[squid-dev] [RFC] V6 connectivity testing and dns_v4_first auto setter bash script.
Amos Jeffries
squid3 at treenet.co.nz
Fri Jan 29 07:59:52 UTC 2016
On 29/01/2016 6:54 p.m., Eliezer Croitoru wrote:
> I wrote a tiny bash script that I will later push into the CentOS RPMs
> and was wondering about pushing it into the squid sources.
> The source at: http://paste.ngtech.co.il/pxizenek2
>
> It was written for linux but can be modified for FreeBSD and other *NIX
> OS's.
> Checks for IPV6 resolution and connectivity(ping6) and changes
> squid.conf dns_v4_first to or or off.
> My idea was to run it every time before squid starts\restarts.
>
> What do you think about the idea of testing ipv6 connectivity in general
> before starting squid and about automatically change squid.conf?
Couple of things:
1) Quite a few of the customer base have issues with software performing
remote connections and sending/receiving data by default. We had quite a
push back against simply adding the http://www.squid-cache.org/*/SN.png
icon URL to the errorpage.css (to the point of security vulnerability
queries against some distro packages).
2) Squid should do this type of testing in the Ip::ProbeTransport() run
on each startup. So far we just check the socket fuctionality is
working.

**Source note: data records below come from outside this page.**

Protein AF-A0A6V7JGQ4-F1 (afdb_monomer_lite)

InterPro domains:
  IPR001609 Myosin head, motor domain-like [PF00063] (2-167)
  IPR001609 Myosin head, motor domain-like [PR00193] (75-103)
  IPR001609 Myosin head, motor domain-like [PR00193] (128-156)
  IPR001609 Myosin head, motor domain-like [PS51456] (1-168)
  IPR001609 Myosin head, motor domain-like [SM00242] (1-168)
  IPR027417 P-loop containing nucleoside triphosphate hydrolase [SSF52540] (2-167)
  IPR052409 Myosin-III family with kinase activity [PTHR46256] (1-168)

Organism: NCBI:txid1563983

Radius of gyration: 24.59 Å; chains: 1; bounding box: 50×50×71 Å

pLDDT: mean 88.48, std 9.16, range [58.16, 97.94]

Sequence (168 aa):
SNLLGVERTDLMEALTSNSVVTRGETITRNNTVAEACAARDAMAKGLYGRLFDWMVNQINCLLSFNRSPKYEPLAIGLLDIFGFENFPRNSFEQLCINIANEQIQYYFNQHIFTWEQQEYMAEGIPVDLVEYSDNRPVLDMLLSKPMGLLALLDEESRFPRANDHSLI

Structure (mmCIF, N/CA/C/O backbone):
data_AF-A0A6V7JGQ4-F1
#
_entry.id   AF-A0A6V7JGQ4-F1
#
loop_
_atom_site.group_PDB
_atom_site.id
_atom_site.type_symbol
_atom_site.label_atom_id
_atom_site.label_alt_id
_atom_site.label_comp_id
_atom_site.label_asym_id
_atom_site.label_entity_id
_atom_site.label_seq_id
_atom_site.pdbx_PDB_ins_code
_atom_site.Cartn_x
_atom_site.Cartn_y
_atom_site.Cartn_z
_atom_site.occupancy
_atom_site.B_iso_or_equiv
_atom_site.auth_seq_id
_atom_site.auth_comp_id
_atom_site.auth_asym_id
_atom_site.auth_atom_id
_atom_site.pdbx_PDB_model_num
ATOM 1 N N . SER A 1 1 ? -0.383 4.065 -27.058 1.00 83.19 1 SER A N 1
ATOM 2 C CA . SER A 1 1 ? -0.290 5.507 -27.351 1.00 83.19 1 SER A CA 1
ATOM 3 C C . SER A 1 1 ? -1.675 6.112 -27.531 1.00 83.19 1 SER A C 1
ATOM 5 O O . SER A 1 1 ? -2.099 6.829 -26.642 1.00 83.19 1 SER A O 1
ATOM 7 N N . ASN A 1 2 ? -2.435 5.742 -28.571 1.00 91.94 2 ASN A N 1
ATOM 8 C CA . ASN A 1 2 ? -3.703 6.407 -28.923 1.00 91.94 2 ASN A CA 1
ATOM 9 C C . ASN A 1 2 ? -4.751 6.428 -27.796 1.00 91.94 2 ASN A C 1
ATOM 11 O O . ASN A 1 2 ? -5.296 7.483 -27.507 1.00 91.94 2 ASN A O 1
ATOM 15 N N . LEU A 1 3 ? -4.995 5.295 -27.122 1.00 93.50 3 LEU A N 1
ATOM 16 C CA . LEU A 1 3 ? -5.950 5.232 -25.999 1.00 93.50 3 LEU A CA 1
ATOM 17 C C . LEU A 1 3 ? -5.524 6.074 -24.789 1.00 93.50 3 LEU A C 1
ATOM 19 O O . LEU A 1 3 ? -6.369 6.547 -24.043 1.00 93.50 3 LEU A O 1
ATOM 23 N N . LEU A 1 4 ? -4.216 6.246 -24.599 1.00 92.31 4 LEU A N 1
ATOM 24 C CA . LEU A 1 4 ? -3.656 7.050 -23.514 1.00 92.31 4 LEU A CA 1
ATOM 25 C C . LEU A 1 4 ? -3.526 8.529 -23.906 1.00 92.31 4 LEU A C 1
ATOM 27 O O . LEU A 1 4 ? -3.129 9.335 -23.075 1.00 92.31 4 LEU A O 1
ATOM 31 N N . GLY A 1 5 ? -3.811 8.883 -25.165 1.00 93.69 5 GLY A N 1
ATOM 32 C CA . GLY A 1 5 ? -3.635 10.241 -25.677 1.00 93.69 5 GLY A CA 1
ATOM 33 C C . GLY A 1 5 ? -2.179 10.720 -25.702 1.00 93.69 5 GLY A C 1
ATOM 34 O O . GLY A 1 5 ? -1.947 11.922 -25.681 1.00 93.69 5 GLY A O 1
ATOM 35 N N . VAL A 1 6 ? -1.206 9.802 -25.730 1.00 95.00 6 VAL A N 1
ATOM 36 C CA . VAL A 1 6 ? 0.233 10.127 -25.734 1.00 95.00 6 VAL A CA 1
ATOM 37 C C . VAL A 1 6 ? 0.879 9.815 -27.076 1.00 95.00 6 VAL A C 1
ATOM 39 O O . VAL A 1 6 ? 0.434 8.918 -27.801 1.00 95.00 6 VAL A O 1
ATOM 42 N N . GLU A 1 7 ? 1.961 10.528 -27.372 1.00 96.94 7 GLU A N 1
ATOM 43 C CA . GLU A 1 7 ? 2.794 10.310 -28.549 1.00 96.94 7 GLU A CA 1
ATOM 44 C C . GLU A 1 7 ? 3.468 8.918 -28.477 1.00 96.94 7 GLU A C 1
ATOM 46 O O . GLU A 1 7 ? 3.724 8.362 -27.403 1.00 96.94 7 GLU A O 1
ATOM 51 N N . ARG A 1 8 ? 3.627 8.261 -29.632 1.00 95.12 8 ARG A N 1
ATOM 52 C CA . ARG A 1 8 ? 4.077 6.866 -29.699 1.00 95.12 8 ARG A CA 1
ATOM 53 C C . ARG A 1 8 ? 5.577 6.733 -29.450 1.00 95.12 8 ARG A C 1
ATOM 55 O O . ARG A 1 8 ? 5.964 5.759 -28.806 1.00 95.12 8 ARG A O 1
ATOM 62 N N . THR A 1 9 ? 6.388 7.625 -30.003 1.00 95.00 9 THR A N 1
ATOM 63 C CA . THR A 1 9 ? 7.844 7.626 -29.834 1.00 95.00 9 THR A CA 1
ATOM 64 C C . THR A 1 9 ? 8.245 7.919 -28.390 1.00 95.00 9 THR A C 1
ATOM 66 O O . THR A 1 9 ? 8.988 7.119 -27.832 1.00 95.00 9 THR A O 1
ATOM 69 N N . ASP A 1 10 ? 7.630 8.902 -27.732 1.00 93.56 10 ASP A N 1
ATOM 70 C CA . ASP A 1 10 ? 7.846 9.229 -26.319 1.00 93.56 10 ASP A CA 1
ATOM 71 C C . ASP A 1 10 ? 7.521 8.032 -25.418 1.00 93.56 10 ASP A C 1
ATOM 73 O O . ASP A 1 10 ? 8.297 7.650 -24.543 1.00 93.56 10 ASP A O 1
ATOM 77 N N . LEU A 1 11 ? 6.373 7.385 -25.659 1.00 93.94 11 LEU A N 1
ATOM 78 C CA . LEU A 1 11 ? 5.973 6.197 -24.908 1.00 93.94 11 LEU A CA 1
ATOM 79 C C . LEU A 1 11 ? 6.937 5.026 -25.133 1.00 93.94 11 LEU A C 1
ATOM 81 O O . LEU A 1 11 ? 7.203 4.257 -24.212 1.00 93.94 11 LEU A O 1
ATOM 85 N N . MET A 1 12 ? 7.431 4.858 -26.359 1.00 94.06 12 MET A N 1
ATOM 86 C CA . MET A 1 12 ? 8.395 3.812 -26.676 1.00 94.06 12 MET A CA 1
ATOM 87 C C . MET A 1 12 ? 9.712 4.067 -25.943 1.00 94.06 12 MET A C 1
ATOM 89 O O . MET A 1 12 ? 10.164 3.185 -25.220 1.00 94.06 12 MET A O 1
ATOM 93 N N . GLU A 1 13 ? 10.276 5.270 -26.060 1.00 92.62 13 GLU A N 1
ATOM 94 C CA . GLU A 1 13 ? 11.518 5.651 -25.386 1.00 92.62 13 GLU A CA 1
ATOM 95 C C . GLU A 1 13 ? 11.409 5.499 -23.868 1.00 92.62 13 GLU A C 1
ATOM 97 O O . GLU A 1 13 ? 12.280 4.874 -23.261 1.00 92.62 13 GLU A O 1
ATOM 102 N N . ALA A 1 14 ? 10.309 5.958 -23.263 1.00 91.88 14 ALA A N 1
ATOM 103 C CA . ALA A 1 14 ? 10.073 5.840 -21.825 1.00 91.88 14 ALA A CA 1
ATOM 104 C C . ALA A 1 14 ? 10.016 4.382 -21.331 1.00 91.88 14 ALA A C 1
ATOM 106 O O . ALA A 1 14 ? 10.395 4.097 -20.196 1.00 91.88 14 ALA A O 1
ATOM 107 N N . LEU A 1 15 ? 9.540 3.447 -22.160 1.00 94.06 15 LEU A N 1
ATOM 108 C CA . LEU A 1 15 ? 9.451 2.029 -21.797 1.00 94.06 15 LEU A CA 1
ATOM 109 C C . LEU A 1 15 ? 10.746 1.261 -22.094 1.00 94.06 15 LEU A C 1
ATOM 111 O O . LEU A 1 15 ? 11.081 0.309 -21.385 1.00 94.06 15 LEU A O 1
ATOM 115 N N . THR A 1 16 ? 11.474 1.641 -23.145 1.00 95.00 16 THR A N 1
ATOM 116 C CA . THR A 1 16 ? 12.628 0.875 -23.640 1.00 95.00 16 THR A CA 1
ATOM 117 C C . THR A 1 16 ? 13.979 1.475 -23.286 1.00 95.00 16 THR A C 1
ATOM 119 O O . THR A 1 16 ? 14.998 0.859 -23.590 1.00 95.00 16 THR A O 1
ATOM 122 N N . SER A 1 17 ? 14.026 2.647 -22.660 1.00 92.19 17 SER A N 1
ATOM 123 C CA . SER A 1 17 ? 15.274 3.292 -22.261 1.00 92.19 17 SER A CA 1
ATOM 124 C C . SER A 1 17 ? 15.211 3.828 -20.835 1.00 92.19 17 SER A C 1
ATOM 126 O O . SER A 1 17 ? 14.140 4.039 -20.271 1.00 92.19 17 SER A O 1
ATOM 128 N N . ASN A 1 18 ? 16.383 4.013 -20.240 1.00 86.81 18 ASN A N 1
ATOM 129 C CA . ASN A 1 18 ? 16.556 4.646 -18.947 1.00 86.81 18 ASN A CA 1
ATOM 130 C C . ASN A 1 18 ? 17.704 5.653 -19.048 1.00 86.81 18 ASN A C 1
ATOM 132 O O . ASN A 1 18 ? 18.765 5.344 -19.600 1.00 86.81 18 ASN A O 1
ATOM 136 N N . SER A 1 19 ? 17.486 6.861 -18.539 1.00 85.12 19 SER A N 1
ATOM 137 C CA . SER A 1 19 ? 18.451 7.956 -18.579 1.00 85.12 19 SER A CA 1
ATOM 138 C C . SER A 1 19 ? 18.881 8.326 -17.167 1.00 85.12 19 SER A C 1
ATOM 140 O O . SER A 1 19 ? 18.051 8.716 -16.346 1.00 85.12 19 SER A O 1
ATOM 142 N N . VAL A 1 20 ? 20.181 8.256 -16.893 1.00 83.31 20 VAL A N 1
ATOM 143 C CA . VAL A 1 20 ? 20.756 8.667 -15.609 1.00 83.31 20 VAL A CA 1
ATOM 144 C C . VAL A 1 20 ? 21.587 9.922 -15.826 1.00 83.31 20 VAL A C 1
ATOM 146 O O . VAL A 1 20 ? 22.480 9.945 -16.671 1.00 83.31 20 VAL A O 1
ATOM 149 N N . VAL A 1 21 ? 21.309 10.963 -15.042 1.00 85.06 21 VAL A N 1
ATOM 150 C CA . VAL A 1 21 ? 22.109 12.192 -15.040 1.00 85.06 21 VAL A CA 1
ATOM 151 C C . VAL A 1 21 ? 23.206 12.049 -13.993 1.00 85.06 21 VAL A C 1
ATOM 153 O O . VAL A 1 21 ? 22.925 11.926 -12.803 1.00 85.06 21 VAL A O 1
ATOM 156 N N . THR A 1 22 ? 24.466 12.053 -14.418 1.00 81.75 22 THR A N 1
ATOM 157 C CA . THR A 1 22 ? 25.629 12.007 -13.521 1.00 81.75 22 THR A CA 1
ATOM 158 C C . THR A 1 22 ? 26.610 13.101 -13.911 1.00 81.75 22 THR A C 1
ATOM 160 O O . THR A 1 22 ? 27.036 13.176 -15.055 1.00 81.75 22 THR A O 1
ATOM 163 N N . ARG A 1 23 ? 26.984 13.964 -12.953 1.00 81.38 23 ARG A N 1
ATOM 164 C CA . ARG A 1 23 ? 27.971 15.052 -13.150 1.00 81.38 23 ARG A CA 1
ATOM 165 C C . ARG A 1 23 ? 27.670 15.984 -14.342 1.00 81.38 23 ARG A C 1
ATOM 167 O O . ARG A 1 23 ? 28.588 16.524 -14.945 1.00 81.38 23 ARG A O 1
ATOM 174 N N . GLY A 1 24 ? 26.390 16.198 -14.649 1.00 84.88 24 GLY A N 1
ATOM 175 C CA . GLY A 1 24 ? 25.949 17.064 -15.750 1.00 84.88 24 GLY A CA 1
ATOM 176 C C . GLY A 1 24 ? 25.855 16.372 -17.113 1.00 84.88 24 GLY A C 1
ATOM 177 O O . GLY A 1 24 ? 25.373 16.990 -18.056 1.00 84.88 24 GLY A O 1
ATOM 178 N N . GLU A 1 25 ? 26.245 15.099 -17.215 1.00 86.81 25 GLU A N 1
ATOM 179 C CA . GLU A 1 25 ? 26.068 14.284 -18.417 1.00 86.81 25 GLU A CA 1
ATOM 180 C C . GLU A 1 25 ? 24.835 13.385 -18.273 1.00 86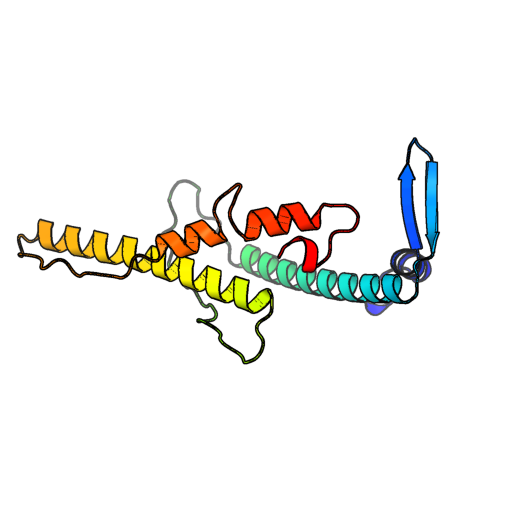.81 25 GLU A C 1
ATOM 182 O O . GLU A 1 25 ? 24.640 12.730 -17.243 1.00 86.81 25 GLU A O 1
ATOM 187 N N . THR A 1 26 ? 24.001 13.344 -19.315 1.00 86.50 26 THR A N 1
ATOM 188 C CA . THR A 1 26 ? 22.874 12.409 -19.413 1.00 86.50 26 THR A CA 1
ATOM 189 C C . THR A 1 26 ? 23.336 11.160 -20.145 1.00 86.50 26 THR A C 1
ATOM 191 O O . THR A 1 26 ? 23.629 11.203 -21.339 1.00 86.50 26 THR A O 1
ATOM 194 N N . ILE A 1 27 ? 23.386 10.038 -19.432 1.00 86.62 27 ILE A N 1
ATOM 195 C CA . ILE A 1 27 ? 23.712 8.736 -20.006 1.00 86.62 27 ILE A CA 1
ATOM 196 C C . ILE A 1 27 ? 22.404 7.988 -20.231 1.00 86.62 27 ILE A C 1
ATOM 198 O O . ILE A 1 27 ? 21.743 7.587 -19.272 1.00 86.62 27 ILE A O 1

Remote connectivity checks should be controlled by a new config
directive that defaults to the current limited (non-remote) test set -
but allows admin who want to turn remote tests on if they wish.
3) The issue with IPv6 is not whether its enabled/disabled. A properly
configued IPv4-only network will skip past the IPv6 server connect
attempts in a few nanoseconds.
The problem is when the network is IPv6-enabled and an upstream
external along the path between Squid and the destination server has
broken/disabled ICMP support or bad tunnel configuration. That issue
shows up as MTU discovery issues, lost IPv6 packets, hanging / timeouts,
etc.
There is no way we can test that for every upstream server in advance
of Squid startup. If we test it at all it has to be tested on a
per-request basis. Which is exactly the purpose of the pinger helper.
But simply detecting this requires the timeout or whatever to happen in
advance of the request sending (and may only happen on the reply, not
the request). So does not help at all with speeding up anything.
The only solution that really works is to get every network on the
Internet to re-enable ICMP(v6) so it works properly. And tunnel
operators to ensure their path-MTU discovery works as well. We are a
long way towards tunnel operators cleaning up their act though a few
stil remain. ICMP issues are till quite common.
PS. Also, note that the ICMP issues affect IPv4 traffic just as much as
IPv6. Its just that people seems to loudly blame IPv6 when it happens
there and quietly fix IPv4 when that happens, or worse blame IPv6 loudly
then quietly fix IPv4 when it was really IPv4 all along.